*** DATA FOR ANALYSIS ***
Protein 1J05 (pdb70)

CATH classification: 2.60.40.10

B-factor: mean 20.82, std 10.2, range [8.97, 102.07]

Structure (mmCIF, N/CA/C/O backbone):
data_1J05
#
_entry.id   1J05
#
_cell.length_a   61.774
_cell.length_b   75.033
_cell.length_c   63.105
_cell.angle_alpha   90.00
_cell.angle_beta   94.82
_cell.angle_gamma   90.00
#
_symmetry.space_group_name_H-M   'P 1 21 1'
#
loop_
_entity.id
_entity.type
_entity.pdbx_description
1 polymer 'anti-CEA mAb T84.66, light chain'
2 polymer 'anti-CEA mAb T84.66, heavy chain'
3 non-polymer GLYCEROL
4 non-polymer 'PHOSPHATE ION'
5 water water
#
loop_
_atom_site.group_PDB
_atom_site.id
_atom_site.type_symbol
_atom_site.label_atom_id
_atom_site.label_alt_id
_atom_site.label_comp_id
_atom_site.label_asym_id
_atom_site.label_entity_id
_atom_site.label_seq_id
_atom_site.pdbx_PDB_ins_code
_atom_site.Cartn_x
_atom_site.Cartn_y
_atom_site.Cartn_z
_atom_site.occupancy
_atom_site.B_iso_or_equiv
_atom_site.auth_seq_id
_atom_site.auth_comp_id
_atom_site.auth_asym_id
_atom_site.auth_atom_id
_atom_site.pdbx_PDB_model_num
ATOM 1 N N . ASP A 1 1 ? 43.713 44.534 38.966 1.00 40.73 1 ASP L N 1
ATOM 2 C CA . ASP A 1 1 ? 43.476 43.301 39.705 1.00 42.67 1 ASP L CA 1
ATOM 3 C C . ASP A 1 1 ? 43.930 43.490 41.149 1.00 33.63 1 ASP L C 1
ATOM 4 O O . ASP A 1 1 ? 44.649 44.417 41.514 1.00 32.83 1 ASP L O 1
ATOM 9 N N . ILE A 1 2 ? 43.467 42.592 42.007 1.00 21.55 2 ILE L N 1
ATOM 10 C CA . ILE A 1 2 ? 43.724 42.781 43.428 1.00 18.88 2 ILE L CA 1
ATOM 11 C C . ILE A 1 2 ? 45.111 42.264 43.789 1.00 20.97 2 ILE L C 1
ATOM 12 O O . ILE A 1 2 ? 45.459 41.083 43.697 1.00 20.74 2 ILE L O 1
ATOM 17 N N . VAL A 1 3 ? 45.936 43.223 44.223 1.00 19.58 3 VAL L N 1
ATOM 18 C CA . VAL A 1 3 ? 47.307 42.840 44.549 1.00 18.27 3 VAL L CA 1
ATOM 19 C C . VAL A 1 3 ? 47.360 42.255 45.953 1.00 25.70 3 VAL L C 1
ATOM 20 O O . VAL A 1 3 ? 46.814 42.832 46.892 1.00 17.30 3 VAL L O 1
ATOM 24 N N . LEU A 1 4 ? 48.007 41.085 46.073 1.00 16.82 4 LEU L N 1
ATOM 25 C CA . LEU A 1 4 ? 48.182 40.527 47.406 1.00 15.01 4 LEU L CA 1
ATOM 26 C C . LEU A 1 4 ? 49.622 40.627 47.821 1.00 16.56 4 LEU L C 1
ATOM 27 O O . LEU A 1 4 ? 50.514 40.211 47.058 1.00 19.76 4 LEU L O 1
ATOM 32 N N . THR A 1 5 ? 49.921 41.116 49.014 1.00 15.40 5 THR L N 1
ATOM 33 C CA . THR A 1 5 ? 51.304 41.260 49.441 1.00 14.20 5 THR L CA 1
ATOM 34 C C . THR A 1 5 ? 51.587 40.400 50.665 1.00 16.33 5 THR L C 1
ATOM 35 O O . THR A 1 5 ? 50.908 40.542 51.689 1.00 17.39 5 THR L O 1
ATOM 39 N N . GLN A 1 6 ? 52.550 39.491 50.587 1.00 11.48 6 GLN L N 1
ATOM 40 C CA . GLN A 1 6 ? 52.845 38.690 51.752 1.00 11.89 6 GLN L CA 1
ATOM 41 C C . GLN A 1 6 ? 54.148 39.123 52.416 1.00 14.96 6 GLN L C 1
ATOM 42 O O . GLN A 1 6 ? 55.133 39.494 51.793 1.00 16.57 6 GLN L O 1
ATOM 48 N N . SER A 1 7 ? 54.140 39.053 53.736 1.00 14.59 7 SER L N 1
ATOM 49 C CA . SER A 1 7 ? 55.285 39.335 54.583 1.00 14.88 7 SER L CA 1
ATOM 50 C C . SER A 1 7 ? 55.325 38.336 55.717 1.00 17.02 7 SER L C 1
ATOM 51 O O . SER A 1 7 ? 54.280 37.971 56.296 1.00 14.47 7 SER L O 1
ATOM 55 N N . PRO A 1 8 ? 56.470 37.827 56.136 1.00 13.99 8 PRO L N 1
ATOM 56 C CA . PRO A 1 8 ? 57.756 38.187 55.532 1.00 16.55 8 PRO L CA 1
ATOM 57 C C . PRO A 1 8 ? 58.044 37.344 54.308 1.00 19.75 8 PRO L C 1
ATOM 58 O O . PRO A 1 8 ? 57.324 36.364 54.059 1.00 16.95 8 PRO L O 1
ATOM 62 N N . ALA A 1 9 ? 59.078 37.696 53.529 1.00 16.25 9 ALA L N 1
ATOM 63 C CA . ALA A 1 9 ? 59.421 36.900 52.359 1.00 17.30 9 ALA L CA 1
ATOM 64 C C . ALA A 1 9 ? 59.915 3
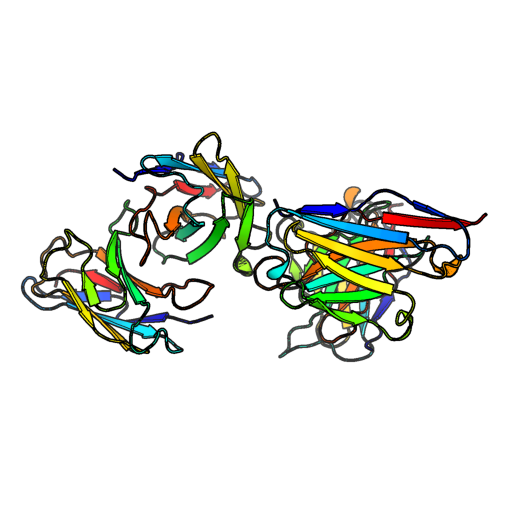5.516 52.770 1.00 21.06 9 ALA L C 1
ATOM 65 O O . ALA A 1 9 ? 59.687 34.506 52.099 1.00 17.67 9 ALA L O 1
ATOM 67 N N . SER A 1 10 ? 60.581 35.473 53.926 1.00 16.95 10 SER L N 1
ATOM 68 C CA . SER A 1 10 ? 60.941 34.157 54.469 1.00 18.04 10 SER L CA 1
ATOM 69 C C . SER A 1 10 ? 61.042 34.251 55.976 1.00 16.71 10 SER L C 1
ATOM 70 O O . SER A 1 10 ? 61.271 35.301 56.593 1.00 17.97 10 SER L O 1
ATOM 73 N N . LEU A 1 11 ? 60.821 33.105 56.590 1.00 16.04 11 LEU L N 1
ATOM 74 C CA . LEU A 1 11 ? 60.786 33.010 58.037 1.00 18.38 11 LEU L CA 1
ATOM 75 C C . LEU A 1 11 ? 61.536 31.756 58.449 1.00 27.18 11 LEU L C 1
ATOM 76 O O . LEU A 1 11 ? 61.292 30.726 57.797 1.00 23.24 11 LEU L O 1
ATOM 81 N N . ALA A 1 12 ? 62.413 31.827 59.439 1.00 21.52 12 ALA L N 1
ATOM 82 C CA . ALA A 1 12 ? 63.051 30.587 59.900 1.00 22.25 12 ALA L CA 1
ATOM 83 C C . ALA A 1 12 ? 62.589 30.370 61.325 1.00 27.91 12 ALA L C 1
ATOM 84 O O . ALA A 1 12 ? 62.663 31.272 62.158 1.00 23.99 12 ALA L O 1
ATOM 86 N N . VAL A 1 13 ? 62.074 29.175 61.607 1.00 23.93 13 VAL L N 1
ATOM 87 C CA . VAL A 1 13 ? 61.617 28.969 62.970 1.00 23.15 13 VAL L CA 1
ATOM 88 C C . VAL A 1 13 ? 62.212 27.678 63.537 1.00 27.70 13 VAL L C 1
ATOM 89 O O . VAL A 1 13 ? 62.646 26.810 62.789 1.00 34.22 13 VAL L O 1
ATOM 93 N N . SER A 1 14 ? 62.174 27.614 64.864 1.00 28.01 14 SER L N 1
ATOM 94 C CA . SER A 1 14 ? 62.504 26.355 65.522 1.00 30.96 14 SER L CA 1
ATOM 95 C C . SER A 1 14 ? 61.351 25.369 65.514 1.00 22.77 14 SER L C 1
ATOM 96 O O . SER A 1 14 ? 60.186 25.730 65.616 1.00 22.74 14 SER L O 1
ATOM 99 N N . LEU A 1 15 ? 61.645 24.080 65.418 1.00 22.57 15 LEU L N 1
ATOM 100 C CA . LEU A 1 15 ? 60.636 23.065 65.650 1.00 22.37 15 LEU L CA 1
ATOM 101 C C . LEU A 1 15 ? 59.880 23.296 66.955 1.00 25.62 15 LEU L C 1
ATOM 102 O O . LEU A 1 15 ? 60.484 23.514 68.019 1.00 22.38 15 LEU L O 1
ATOM 107 N N . GLY A 1 16 ? 58.547 23.232 66.914 1.00 18.84 16 GLY L N 1
ATOM 108 C CA . GLY A 1 16 ? 57.747 23.434 68.101 1.00 20.16 16 GLY L CA 1
ATOM 109 C C . GLY A 1 16 ? 57.379 24.882 68.360 1.00 20.67 16 GLY L C 1
ATOM 110 O O . GLY A 1 16 ? 56.525 25.136 69.219 1.00 23.09 16 GLY L O 1
ATOM 111 N N . GLN A 1 17 ? 57.990 25.846 67.672 1.00 19.42 17 GLN L N 1
ATOM 112 C CA . GLN A 1 17 ? 57.645 27.249 67.927 1.00 18.42 17 GLN L CA 1
ATOM 113 C C . GLN A 1 17 ? 56.425 27.675 67.113 1.00 23.85 17 GLN L C 1
ATOM 114 O O . GLN A 1 17 ? 55.887 26.923 66.290 1.00 24.61 17 GLN L O 1
ATOM 120 N N . ARG A 1 18 ? 55.992 28.908 67.347 1.00 17.70 18 ARG L N 1
ATOM 121 C CA . ARG A 1 18 ? 54.873 29.508 66.617 1.00 15.93 18 ARG L CA 1
ATOM 122 C C . ARG A 1 18 ? 55.339 30.260 65.387 1.00 16.88 18 ARG L C 1
ATOM 123 O O . ARG A 1 18 ? 56.289 31.059 65.389 1.00 19.12 18 ARG L O 1
ATOM 131 N N . ALA A 1 19 ? 54.699 30.055 64.242 1.00 14.35 19 ALA L N 1
ATOM 132 C CA . ALA A 1 19 ? 54.979 30.872 63.072 1.00 15.38 19 ALA L CA 1
ATOM 133 C C . ALA A 1 19 ? 53.693 31.619 62.678 1.00 18.73 19 ALA L C 1
ATOM 134 O O . ALA A 1 19 ? 52.606 31.042 62.694 1.00 16.50 19 ALA L O 1
ATOM 136 N N . THR A 1 20 ? 53.793 32.881 62.328 1.00 14.48 20 THR L N 1
ATOM 137 C CA . THR A 1 20 ? 52.639 33.637 61.827 1.00 12.51 20 THR L CA 1
ATOM 138 C C . THR A 1 20 ? 53.097 34.463 60.639 1.00 15.31 20 THR L C 1
ATOM 139 O O . THR A 1 20 ? 54.244 34.936 60.561 1.00 14.85 20 THR L O 1
ATOM 143 N N . MET A 1 21 ? 52.150 34.632 59.707 1.00 13.06 21 MET L N 1
ATOM 144 C CA . MET A 1 21 ? 52.542 35.396 58.516 1.00 14.17 21 MET L CA 1
ATOM 145 C C . MET A 1 21 ? 51.359 36.175 57.969 1.00 13.99 21 MET L C 1
ATOM 146 O O . MET A 1 21 ? 50.226 35.797 58.238 1.00 15.68 21 MET L O 1
ATOM 151 N N . SER A 1 22 ? 51.666 37.210 57.199 1.00 12.24 22 SER L N 1
ATOM 152 C CA . SER A 1 22 ? 50.687 38.196 56.773 1.00 13.21 22 SER L CA 1
ATOM 153 C C . SER A 1 22 ? 50.377 38.132 55.293 1.00 13.68 22 SER L C 1
ATOM 154 O O . SER A 1 22 ? 51.282 37.963 54.459 1.00 12.85 22 SER L O 1
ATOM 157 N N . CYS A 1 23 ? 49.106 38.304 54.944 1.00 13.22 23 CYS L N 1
*** End of DATA FOR ANALYSIS ***
:: EXERCISE GOAL ::
Please transcribe the lines from the one containing "ATOM 151 N N" through the last line of the records. Include both ends and nothing else.

:: EXPECTED OUTPUT ::
ATOM 151 N N . SER A 1 22 ? 51.666 37.210 57.199 1.00 12.24 22 SER L N 1
ATOM 152 C CA . SER A 1 22 ? 50.687 38.196 56.773 1.00 13.21 22 SER L CA 1
ATOM 153 C C . SER A 1 22 ? 50.377 38.132 55.293 1.00 13.68 22 SER L C 1
ATOM 154 O O . SER A 1 22 ? 51.282 37.963 54.459 1.00 12.85 22 SER L O 1
ATOM 157 N N . CYS A 1 23 ? 49.106 38.304 54.944 1.00 13.22 23 CYS L N 1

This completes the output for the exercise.